Quatrième hypothèse : une majorité alternative existe. Actuellement, la seule crédible semble un « bloc des droites » regroupant libéraux, conservateurs et conservateurs dissidents (groupe ECR regroupant les Conservateurs britanniques et la droite polonaise). Selon les dernières estimations, il manquerait huit sièges à cette majorité pour devenue absolue. Mais, pour obtenir un président issu d'une telle majorité excluant le PSE, cette dernière devra engager un bras de fer avec le Conseil où siègent plusieurs dirigeants socialistes. En théorie, une telle option est possible, mais elle supposerait que le Parlement rejette systématiquement les candidats du Conseil jusqu'à ce qu'il cède. De plus, elle n'aurait pas vraiment de sens dans la mesure où le président nommé devra diriger une commission issue des Etats membres, dont certains dépasseront cette majorité « de droite. » L'exécutif européen serait alors difficilement gérable.

Le calendrier

On verra donc dès dimanche soir plus clair dans la probabilité de ces trois scénarios. La réunion informelle du Conseil le 27 mai permettra d'emblée de jauger l'état d'esprit des chefs d'Etats et de gouvernements.

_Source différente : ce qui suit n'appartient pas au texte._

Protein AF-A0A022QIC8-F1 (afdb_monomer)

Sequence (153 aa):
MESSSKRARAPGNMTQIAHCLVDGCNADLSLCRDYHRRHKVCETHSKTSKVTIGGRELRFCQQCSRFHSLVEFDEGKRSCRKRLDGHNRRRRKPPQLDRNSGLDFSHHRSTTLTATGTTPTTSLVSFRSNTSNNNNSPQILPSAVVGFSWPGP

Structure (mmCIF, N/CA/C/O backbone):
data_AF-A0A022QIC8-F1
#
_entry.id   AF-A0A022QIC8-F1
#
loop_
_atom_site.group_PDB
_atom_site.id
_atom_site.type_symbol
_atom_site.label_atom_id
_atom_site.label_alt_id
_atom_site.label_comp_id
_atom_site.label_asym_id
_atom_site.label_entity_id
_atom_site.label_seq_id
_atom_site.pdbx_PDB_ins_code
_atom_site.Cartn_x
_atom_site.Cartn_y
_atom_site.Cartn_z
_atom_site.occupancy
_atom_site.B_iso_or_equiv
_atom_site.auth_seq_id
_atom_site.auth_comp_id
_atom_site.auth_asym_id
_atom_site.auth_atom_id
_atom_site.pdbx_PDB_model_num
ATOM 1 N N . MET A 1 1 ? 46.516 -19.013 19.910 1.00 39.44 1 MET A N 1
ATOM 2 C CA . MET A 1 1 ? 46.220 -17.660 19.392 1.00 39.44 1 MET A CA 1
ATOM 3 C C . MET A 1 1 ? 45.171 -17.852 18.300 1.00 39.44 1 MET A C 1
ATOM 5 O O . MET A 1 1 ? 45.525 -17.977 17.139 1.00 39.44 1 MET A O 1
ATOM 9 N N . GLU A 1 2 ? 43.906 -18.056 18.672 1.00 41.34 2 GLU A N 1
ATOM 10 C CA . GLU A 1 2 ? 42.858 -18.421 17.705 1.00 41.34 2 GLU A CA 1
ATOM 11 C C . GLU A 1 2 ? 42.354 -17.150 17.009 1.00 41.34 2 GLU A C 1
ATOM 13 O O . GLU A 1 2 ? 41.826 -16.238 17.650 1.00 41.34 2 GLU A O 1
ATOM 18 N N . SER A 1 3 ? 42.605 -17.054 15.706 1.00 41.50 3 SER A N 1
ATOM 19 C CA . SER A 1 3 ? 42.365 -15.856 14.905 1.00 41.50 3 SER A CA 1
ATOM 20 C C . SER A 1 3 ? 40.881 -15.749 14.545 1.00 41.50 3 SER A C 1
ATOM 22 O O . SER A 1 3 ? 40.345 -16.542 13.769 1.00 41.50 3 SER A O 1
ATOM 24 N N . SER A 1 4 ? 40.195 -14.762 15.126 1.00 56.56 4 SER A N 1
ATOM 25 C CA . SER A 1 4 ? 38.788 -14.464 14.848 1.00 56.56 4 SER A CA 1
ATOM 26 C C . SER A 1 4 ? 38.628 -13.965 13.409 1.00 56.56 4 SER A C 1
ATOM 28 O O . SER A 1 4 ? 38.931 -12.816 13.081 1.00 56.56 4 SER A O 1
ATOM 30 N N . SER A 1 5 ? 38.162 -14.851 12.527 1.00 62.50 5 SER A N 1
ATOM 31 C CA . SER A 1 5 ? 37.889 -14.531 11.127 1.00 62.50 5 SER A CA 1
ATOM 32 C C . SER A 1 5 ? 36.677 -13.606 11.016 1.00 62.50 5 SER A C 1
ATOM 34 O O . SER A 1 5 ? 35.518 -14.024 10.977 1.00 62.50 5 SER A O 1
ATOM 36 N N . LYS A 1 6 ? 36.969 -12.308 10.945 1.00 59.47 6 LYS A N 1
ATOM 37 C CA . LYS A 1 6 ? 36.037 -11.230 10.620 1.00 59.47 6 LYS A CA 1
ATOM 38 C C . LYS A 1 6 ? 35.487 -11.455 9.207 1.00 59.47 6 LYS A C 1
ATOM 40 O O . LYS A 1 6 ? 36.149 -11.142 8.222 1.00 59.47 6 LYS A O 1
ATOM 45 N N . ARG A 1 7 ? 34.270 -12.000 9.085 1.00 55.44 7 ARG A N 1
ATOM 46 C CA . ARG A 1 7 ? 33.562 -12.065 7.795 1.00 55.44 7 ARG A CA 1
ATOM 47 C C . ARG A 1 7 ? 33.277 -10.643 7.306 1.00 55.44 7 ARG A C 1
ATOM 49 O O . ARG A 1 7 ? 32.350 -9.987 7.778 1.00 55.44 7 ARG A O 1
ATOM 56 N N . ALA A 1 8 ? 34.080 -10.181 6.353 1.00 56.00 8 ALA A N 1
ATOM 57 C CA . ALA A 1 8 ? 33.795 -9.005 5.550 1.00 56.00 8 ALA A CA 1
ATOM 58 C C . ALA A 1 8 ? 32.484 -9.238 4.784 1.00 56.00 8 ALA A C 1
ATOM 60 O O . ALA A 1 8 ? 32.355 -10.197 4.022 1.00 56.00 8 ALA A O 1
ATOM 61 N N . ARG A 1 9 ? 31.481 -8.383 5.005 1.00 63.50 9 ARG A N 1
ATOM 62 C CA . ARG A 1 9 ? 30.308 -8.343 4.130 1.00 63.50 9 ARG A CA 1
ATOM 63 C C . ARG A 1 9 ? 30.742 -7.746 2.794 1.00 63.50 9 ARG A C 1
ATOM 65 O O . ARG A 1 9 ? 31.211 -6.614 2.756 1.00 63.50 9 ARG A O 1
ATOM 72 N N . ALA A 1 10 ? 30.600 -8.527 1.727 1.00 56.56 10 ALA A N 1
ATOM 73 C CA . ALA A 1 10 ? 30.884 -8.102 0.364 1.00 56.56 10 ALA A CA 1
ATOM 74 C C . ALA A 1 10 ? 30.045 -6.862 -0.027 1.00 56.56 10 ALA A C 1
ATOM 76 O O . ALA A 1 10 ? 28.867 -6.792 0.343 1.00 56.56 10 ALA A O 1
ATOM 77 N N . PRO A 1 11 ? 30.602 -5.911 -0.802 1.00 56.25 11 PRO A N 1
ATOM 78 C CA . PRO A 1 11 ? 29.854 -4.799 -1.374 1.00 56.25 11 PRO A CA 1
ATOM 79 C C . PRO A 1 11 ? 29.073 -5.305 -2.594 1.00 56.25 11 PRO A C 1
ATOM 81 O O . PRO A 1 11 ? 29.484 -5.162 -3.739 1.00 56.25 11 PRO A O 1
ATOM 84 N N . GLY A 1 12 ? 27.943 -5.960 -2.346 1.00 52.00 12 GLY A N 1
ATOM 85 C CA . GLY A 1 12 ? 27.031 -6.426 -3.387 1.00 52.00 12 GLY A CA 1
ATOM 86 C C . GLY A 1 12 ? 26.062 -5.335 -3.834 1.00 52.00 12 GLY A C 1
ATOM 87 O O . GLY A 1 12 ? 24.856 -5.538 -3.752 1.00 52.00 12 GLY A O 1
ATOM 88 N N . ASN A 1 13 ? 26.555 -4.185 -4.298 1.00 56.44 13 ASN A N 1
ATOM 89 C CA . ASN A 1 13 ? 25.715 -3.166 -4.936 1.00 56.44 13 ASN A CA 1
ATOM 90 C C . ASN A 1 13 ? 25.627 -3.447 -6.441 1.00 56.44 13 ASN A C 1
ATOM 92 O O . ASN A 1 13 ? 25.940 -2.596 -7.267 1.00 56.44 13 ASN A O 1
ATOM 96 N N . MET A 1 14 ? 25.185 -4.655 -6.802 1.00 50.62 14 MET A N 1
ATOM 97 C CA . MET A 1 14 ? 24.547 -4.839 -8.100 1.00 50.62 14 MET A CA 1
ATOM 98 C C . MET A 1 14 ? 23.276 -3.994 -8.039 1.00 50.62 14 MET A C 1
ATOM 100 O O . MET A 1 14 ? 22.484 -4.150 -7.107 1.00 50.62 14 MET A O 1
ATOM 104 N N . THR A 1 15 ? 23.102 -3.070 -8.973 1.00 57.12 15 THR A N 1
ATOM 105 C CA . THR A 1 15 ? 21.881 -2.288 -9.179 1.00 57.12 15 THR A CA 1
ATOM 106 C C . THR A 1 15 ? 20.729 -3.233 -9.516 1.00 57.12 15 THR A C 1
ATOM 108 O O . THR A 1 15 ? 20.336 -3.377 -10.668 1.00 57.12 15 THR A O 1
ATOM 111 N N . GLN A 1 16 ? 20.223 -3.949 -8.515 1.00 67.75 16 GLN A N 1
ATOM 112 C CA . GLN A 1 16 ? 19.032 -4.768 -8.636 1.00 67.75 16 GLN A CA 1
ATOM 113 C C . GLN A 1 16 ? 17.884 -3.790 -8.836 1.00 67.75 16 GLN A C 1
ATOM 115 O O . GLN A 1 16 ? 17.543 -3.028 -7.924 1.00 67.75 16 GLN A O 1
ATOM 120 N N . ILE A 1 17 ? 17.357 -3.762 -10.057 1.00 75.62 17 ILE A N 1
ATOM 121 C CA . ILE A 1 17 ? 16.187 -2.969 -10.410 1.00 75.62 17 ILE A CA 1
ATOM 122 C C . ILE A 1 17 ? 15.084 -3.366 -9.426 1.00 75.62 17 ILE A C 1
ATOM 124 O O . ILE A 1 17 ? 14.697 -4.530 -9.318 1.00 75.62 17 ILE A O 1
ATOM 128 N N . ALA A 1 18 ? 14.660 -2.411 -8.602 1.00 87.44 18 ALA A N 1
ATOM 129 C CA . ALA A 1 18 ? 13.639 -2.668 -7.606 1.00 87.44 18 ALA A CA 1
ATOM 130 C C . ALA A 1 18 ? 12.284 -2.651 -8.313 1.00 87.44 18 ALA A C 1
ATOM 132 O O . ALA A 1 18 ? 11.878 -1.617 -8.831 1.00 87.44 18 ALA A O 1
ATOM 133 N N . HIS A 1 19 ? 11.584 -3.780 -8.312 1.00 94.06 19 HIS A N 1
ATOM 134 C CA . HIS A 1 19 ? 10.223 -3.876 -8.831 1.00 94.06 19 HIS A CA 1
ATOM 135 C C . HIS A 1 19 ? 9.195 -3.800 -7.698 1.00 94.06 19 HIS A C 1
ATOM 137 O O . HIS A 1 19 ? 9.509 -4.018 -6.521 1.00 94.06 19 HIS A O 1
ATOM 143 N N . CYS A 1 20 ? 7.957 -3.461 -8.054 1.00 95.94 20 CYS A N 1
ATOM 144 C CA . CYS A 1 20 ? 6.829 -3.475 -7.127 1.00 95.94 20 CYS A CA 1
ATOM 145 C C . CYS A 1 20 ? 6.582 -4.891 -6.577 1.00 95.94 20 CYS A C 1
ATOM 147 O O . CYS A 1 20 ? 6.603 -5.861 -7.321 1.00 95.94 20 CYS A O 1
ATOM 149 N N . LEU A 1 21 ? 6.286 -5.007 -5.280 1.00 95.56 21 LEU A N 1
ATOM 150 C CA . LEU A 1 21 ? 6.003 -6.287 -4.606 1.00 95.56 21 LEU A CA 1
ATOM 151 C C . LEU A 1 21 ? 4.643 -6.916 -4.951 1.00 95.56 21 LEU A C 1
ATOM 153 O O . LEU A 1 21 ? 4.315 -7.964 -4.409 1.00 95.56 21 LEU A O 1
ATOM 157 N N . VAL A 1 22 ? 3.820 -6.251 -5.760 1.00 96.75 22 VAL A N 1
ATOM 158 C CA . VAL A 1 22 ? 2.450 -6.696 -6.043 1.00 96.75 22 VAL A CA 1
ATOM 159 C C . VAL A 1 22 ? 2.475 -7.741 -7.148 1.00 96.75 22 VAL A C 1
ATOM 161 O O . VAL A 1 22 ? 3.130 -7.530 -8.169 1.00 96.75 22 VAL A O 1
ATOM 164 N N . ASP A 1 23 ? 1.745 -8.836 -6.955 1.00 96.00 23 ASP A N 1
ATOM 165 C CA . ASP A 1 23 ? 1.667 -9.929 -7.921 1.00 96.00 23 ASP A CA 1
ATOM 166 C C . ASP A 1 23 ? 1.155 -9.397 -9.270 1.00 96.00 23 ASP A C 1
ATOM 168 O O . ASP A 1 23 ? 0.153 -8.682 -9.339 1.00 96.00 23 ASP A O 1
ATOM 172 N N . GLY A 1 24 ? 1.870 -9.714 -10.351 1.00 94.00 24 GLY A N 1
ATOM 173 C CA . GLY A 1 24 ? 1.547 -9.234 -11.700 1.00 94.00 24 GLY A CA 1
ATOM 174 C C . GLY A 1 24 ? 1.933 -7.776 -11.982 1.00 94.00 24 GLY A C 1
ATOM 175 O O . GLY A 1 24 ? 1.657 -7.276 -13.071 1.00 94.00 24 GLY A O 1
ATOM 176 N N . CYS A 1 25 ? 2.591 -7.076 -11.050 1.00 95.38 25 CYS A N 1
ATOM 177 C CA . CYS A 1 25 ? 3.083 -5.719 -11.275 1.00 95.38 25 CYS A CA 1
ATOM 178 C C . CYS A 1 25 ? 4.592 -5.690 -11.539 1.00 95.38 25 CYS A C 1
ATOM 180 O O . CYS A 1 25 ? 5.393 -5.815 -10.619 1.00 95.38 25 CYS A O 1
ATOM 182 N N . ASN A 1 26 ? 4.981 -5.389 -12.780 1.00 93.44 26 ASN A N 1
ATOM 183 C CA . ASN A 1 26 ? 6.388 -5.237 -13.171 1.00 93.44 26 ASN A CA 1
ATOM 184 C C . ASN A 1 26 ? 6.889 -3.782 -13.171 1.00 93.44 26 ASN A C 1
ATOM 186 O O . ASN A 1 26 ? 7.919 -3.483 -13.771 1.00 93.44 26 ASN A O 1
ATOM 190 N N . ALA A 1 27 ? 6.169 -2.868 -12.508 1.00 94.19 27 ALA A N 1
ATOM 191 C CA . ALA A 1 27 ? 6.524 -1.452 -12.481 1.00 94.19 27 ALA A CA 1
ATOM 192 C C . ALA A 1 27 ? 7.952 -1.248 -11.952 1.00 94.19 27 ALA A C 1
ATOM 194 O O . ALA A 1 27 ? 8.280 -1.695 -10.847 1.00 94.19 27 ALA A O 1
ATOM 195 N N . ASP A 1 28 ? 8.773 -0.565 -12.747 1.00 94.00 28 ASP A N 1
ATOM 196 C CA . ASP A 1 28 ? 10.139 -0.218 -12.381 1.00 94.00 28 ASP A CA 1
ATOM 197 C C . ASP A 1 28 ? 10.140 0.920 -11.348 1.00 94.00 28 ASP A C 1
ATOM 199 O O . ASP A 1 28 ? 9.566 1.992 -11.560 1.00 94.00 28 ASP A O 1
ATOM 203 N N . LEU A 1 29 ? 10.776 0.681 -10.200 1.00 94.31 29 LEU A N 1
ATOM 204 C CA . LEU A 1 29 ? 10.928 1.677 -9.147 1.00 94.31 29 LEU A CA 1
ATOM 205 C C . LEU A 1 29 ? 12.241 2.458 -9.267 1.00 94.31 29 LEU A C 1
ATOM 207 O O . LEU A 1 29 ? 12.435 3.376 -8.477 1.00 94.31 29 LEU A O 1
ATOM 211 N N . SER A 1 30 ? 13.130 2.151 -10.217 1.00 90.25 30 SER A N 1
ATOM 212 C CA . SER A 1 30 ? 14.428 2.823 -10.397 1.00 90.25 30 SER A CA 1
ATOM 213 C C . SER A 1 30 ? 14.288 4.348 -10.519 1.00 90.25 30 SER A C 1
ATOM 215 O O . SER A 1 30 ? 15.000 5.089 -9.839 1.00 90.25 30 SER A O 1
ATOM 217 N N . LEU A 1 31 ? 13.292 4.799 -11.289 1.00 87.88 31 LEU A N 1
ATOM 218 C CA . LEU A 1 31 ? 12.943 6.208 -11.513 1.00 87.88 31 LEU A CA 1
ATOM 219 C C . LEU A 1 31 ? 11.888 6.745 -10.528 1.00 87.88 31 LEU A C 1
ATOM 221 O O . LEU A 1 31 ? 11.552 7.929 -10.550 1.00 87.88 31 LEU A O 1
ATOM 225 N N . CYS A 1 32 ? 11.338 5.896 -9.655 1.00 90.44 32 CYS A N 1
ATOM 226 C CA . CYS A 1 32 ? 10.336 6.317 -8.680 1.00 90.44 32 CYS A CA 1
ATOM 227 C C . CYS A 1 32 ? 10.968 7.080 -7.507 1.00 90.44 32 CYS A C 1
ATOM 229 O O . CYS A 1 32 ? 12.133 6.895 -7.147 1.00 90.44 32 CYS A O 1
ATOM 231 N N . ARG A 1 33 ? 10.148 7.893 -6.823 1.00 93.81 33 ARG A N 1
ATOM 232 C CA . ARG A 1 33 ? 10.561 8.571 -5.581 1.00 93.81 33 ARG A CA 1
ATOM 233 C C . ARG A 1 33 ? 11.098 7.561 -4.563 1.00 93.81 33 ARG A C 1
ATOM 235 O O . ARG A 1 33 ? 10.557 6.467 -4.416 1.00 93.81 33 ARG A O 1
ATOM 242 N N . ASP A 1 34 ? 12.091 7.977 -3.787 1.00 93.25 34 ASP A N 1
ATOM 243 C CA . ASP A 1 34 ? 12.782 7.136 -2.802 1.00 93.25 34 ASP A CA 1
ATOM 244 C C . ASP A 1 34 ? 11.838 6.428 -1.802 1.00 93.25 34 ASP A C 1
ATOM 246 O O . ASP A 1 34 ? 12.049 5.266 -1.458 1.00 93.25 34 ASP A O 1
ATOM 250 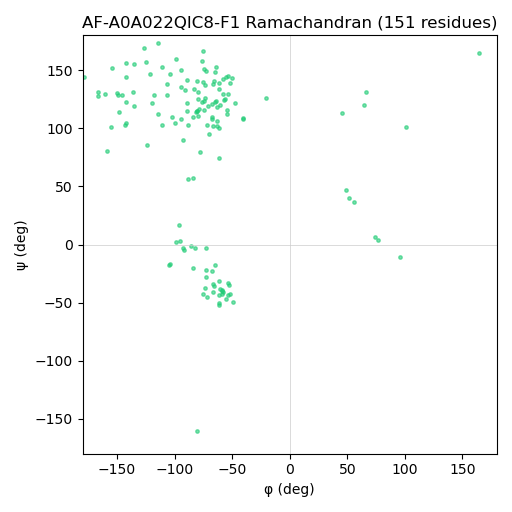N N . TYR A 1 35 ? 10.732 7.071 -1.409 1.00 94.31 35 TYR A N 1
ATOM 251 C CA . TYR A 1 35 ? 9.690 6.438 -0.593 1.00 94.31 35 TYR A CA 1
ATOM 252 C C . TYR A 1 35 ? 9.139 5.149 -1.228 1.00 94.31 35 TYR A C 1
ATOM 254 O O . TYR A 1 35 ? 9.035 4.125 -0.559 1.00 94.31 35 TYR A O 1
ATOM 262 N N . HIS A 1 36 ? 8.816 5.180 -2.519 1.00 95.00 36 HIS A N 1
ATOM 263 C CA . HIS A 1 36 ? 8.285 4.034 -3.259 1.00 95.00 36 HIS A CA 1
ATOM 264 C C . HIS A 1 36 ? 9.334 2.925 -3.393 1.00 95.00 36 HIS A C 1
ATOM 266 O O . HIS A 1 36 ? 9.034 1.754 -3.167 1.00 95.00 36 HIS A O 1
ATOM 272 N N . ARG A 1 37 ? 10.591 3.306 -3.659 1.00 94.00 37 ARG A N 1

Suivra un mois de discussion avant la réunion formelle du Conseil des 27 et 28 juin prochains au cours duquel sera choisi un nom à soumettre le 14 juillet au Parlement. Si la première hypothèse est vérifiée, on disposera alors d'un nouveau président de la Commission qui pourra commencer à constituer sa commission. Laquelle sera soumise collectivement au vote des parlementaires en octobre. En cas de bras de fer entre Conseil et Parlement, les délais pourraient être beaucoup plus longs.